┌─ INPUT DATA
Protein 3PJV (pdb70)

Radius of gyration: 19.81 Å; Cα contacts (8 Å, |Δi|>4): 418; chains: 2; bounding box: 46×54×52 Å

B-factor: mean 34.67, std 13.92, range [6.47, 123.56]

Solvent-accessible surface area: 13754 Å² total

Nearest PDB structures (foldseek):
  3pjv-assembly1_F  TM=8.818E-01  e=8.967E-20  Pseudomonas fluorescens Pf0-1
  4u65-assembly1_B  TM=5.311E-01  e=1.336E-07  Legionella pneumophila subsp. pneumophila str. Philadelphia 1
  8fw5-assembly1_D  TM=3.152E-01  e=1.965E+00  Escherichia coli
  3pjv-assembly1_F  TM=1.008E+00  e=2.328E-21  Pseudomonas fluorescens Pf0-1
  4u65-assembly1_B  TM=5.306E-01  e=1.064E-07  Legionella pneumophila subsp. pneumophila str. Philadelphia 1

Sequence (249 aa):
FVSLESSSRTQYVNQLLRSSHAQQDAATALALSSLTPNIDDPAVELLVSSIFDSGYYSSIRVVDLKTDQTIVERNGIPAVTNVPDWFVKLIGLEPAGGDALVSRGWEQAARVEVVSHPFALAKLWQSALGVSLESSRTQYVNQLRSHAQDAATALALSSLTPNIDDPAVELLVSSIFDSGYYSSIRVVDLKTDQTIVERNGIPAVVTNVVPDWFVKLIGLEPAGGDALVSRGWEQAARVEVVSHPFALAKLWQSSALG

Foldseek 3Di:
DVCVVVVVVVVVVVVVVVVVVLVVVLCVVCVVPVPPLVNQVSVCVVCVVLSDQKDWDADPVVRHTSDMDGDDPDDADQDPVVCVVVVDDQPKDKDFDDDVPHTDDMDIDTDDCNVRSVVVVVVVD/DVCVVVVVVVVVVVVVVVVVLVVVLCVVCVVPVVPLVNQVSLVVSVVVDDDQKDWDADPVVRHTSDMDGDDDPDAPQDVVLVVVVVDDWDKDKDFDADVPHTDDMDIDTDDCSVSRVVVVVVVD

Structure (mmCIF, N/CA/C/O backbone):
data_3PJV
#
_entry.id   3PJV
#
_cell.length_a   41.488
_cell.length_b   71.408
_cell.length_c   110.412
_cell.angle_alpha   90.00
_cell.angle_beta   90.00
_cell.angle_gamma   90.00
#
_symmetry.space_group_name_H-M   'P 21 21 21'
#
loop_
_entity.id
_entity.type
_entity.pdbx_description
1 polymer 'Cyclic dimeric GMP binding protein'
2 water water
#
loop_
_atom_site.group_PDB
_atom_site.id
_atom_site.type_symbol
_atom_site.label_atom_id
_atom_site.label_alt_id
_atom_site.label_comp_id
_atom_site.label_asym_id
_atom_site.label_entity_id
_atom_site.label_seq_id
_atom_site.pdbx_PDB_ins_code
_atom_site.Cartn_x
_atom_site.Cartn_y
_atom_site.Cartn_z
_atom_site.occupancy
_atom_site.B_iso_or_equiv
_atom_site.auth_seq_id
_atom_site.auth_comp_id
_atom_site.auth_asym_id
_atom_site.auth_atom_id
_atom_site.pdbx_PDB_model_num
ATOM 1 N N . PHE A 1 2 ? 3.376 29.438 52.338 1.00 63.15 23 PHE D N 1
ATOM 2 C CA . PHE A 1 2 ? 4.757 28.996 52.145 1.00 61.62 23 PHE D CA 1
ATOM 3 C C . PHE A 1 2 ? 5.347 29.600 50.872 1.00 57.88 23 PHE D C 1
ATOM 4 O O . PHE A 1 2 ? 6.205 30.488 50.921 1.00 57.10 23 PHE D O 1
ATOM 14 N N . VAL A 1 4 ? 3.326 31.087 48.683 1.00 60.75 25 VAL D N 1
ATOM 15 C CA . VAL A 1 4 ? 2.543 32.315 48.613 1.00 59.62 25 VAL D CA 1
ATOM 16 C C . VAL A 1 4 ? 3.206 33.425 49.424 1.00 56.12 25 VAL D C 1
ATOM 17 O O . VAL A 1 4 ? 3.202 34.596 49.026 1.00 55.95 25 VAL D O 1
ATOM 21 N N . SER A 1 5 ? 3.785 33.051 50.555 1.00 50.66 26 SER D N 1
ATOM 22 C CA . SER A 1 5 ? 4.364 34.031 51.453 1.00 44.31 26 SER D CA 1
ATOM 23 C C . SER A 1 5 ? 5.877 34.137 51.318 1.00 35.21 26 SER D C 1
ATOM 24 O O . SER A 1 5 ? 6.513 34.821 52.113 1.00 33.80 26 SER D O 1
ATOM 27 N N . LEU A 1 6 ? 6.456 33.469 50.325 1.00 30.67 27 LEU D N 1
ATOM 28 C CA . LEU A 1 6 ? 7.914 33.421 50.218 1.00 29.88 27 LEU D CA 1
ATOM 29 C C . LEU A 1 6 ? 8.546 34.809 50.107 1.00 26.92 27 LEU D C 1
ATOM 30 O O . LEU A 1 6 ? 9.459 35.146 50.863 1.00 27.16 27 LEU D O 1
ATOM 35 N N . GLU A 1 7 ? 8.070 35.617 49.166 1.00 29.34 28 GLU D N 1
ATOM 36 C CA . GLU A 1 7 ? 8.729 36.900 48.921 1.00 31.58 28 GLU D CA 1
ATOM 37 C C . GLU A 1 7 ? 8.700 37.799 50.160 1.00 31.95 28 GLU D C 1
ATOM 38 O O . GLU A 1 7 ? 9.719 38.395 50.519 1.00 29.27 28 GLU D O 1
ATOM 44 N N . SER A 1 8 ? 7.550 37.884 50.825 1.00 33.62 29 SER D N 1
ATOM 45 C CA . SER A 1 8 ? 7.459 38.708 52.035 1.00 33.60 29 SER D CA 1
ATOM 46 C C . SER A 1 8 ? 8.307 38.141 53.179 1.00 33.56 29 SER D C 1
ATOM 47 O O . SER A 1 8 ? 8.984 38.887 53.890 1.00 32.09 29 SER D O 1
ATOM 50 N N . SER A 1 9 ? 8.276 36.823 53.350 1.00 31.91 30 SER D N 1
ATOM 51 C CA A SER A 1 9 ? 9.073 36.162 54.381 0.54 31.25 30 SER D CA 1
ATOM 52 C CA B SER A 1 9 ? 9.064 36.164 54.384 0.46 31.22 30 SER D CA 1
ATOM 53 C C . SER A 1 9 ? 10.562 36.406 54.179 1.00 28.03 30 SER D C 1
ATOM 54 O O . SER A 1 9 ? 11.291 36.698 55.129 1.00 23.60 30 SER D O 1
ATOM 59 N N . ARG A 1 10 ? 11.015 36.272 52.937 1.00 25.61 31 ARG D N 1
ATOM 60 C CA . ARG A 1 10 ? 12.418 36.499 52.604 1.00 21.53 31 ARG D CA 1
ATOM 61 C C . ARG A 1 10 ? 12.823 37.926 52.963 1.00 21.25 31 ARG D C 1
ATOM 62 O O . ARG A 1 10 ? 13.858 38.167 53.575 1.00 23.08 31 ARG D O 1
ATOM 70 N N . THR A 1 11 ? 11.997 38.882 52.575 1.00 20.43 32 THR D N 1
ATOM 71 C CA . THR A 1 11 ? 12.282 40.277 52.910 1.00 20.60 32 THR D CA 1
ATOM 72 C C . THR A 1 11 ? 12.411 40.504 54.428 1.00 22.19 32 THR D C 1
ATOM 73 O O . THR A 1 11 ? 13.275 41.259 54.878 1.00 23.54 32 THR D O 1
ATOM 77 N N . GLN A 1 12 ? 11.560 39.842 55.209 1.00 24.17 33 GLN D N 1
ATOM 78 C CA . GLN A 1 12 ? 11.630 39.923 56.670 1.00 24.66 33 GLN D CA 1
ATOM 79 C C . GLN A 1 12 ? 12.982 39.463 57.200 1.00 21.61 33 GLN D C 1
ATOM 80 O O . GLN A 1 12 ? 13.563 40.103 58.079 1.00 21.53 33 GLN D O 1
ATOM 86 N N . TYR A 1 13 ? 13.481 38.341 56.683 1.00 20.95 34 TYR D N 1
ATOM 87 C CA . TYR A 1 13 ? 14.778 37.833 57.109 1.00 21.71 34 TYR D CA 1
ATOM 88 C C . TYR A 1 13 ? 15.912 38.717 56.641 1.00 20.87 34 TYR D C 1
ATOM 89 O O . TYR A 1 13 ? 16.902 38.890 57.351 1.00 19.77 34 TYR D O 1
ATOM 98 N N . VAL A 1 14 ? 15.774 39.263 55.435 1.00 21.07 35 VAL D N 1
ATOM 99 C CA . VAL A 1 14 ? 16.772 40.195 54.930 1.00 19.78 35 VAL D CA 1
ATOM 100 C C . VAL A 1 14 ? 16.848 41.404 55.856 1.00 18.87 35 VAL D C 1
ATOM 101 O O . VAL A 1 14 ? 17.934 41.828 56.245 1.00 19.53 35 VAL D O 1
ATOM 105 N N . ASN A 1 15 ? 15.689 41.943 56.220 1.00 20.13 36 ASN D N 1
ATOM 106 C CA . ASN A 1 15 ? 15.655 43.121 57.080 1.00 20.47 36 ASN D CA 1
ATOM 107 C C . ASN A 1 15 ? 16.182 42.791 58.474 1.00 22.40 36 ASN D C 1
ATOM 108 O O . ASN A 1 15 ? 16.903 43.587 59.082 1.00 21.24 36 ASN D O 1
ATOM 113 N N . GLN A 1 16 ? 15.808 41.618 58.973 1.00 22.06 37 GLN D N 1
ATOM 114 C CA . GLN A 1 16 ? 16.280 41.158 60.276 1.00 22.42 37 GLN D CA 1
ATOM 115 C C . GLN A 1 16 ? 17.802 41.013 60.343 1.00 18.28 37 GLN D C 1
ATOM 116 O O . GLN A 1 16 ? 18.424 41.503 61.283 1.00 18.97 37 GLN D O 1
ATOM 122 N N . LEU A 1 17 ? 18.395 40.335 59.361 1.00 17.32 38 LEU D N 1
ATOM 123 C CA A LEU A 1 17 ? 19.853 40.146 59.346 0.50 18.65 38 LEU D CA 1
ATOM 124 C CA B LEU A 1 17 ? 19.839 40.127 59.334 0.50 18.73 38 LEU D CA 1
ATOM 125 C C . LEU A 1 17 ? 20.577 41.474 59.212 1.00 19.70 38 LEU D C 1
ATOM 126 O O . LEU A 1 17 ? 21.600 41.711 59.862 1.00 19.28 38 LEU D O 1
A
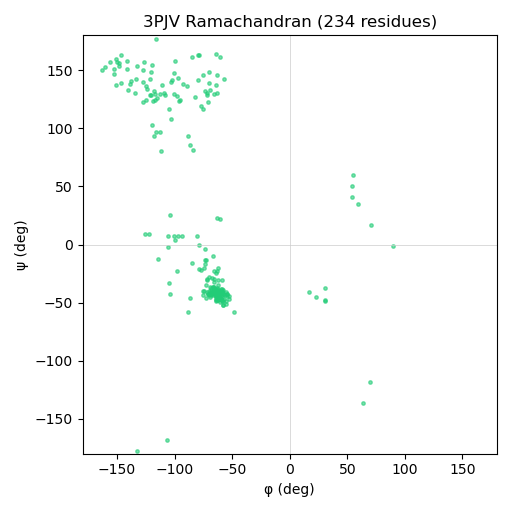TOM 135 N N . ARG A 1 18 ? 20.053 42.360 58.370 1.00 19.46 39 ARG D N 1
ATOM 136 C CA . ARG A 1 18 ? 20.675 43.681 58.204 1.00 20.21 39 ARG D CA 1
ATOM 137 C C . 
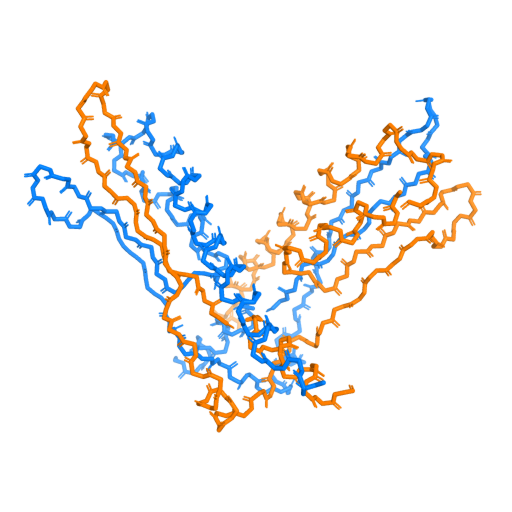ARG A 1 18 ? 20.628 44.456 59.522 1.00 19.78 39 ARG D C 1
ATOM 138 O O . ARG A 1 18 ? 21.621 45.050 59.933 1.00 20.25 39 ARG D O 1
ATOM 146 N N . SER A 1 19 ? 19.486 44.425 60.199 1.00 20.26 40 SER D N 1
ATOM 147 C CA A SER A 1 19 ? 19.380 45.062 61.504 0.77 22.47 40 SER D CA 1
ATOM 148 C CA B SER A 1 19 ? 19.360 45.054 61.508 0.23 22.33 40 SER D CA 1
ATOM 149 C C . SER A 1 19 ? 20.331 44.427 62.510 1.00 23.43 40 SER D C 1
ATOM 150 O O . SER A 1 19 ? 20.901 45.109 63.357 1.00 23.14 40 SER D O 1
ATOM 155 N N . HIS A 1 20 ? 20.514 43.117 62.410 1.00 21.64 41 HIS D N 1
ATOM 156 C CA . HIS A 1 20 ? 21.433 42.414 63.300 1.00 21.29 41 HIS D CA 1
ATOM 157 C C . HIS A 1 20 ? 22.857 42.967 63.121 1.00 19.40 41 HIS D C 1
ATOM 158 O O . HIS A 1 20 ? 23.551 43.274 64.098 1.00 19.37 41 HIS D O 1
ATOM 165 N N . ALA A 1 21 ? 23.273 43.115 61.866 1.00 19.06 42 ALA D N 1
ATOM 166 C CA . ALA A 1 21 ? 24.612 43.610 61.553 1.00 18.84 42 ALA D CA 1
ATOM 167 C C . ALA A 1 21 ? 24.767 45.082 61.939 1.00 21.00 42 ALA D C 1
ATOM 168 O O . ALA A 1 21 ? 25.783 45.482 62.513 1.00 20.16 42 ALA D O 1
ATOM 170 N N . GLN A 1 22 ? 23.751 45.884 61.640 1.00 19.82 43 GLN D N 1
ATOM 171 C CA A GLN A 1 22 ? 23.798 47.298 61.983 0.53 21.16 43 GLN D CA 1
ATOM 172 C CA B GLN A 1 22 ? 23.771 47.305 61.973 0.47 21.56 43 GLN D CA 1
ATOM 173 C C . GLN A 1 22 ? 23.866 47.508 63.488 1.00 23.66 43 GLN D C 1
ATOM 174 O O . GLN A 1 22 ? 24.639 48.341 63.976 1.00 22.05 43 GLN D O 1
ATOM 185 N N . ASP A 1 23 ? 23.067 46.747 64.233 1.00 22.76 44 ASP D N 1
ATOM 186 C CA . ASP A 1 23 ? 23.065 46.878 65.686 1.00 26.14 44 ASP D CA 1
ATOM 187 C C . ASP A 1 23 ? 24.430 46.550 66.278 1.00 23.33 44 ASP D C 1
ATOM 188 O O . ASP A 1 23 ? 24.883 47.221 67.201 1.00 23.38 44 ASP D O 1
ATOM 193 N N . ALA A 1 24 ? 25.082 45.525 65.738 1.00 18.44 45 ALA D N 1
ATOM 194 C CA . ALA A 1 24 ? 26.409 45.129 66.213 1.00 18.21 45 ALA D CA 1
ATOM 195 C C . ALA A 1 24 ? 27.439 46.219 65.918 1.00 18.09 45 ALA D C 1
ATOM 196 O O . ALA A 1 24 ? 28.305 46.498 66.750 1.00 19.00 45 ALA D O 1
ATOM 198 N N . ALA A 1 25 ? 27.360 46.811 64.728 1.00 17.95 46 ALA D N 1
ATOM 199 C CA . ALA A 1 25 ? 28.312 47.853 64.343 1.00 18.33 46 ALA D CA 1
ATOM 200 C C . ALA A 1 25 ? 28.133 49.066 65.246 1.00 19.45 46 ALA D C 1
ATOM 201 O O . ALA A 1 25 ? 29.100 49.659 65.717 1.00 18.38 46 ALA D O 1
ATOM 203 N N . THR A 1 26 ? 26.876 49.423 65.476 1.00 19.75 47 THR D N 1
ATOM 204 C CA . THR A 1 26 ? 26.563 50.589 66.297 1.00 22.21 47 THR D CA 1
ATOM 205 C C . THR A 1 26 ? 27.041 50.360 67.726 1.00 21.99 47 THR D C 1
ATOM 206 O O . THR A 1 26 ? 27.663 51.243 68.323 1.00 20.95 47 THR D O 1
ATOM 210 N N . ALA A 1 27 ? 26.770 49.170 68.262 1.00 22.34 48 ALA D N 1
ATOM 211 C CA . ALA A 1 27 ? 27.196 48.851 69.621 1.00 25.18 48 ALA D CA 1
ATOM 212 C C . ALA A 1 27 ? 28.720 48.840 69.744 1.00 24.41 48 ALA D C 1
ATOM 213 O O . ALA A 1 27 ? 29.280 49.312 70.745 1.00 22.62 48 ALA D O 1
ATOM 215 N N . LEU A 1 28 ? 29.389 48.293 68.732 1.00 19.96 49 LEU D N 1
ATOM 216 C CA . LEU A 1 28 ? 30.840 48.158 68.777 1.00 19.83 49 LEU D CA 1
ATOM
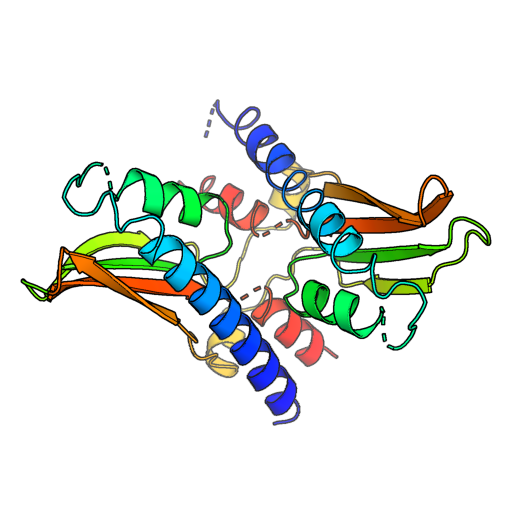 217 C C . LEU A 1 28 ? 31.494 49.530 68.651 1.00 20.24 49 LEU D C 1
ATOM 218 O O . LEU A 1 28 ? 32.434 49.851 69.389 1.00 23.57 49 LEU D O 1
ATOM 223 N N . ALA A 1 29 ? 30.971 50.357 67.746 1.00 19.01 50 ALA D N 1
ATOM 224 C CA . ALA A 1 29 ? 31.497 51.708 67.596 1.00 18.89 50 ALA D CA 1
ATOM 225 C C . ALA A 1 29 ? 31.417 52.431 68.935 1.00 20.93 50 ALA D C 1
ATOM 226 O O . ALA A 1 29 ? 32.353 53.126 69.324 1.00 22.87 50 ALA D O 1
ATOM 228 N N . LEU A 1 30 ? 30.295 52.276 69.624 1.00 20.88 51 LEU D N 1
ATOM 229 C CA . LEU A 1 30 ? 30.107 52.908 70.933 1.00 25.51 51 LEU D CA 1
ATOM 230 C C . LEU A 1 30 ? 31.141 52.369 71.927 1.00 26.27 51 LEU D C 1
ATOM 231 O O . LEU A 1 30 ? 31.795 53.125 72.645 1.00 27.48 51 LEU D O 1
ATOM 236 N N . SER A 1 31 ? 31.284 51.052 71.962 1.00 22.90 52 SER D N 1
└─
### EXERCISE AIM:
Set down only the lines above that fall between the line holding "ATOM 87 C CA" and the line holding "ATOM 105 N N", inclusive, keeping each exact.

### WRITTEN SOLUTION:
ATOM 87 C CA . TYR A 1 13 ? 14.778 37.833 57.109 1.00 21.71 34 TYR D CA 1
ATOM 88 C C . TYR A 1 13 ? 15.912 38.717 56.641 1.00 20.87 34 TYR D C 1
ATOM 89 O O . TYR A 1 13 ? 16.902 38.890 57.351 1.00 19.77 34 TYR D O 1
ATOM 98 N N . VAL A 1 14 ? 15.774 39.263 55.435 1.00 21.07 35 VAL D N 1
ATOM 99 C CA . VAL A 1 14 ? 16.772 40.195 54.930 1.00 19.78 35 VAL D CA 1
ATOM 100 C C . VAL A 1 14 ? 16.848 41.404 55.856 1.00 18.87 35 VAL D C 1
ATOM 101 O O . VAL A 1 14 ? 17.934 41.828 56.245 1.00 19.53 35 VAL D O 1
ATOM 105 N N . ASN A 1 15 ? 15.689 41.943 56.220 1.00 20.13 36 ASN D N 1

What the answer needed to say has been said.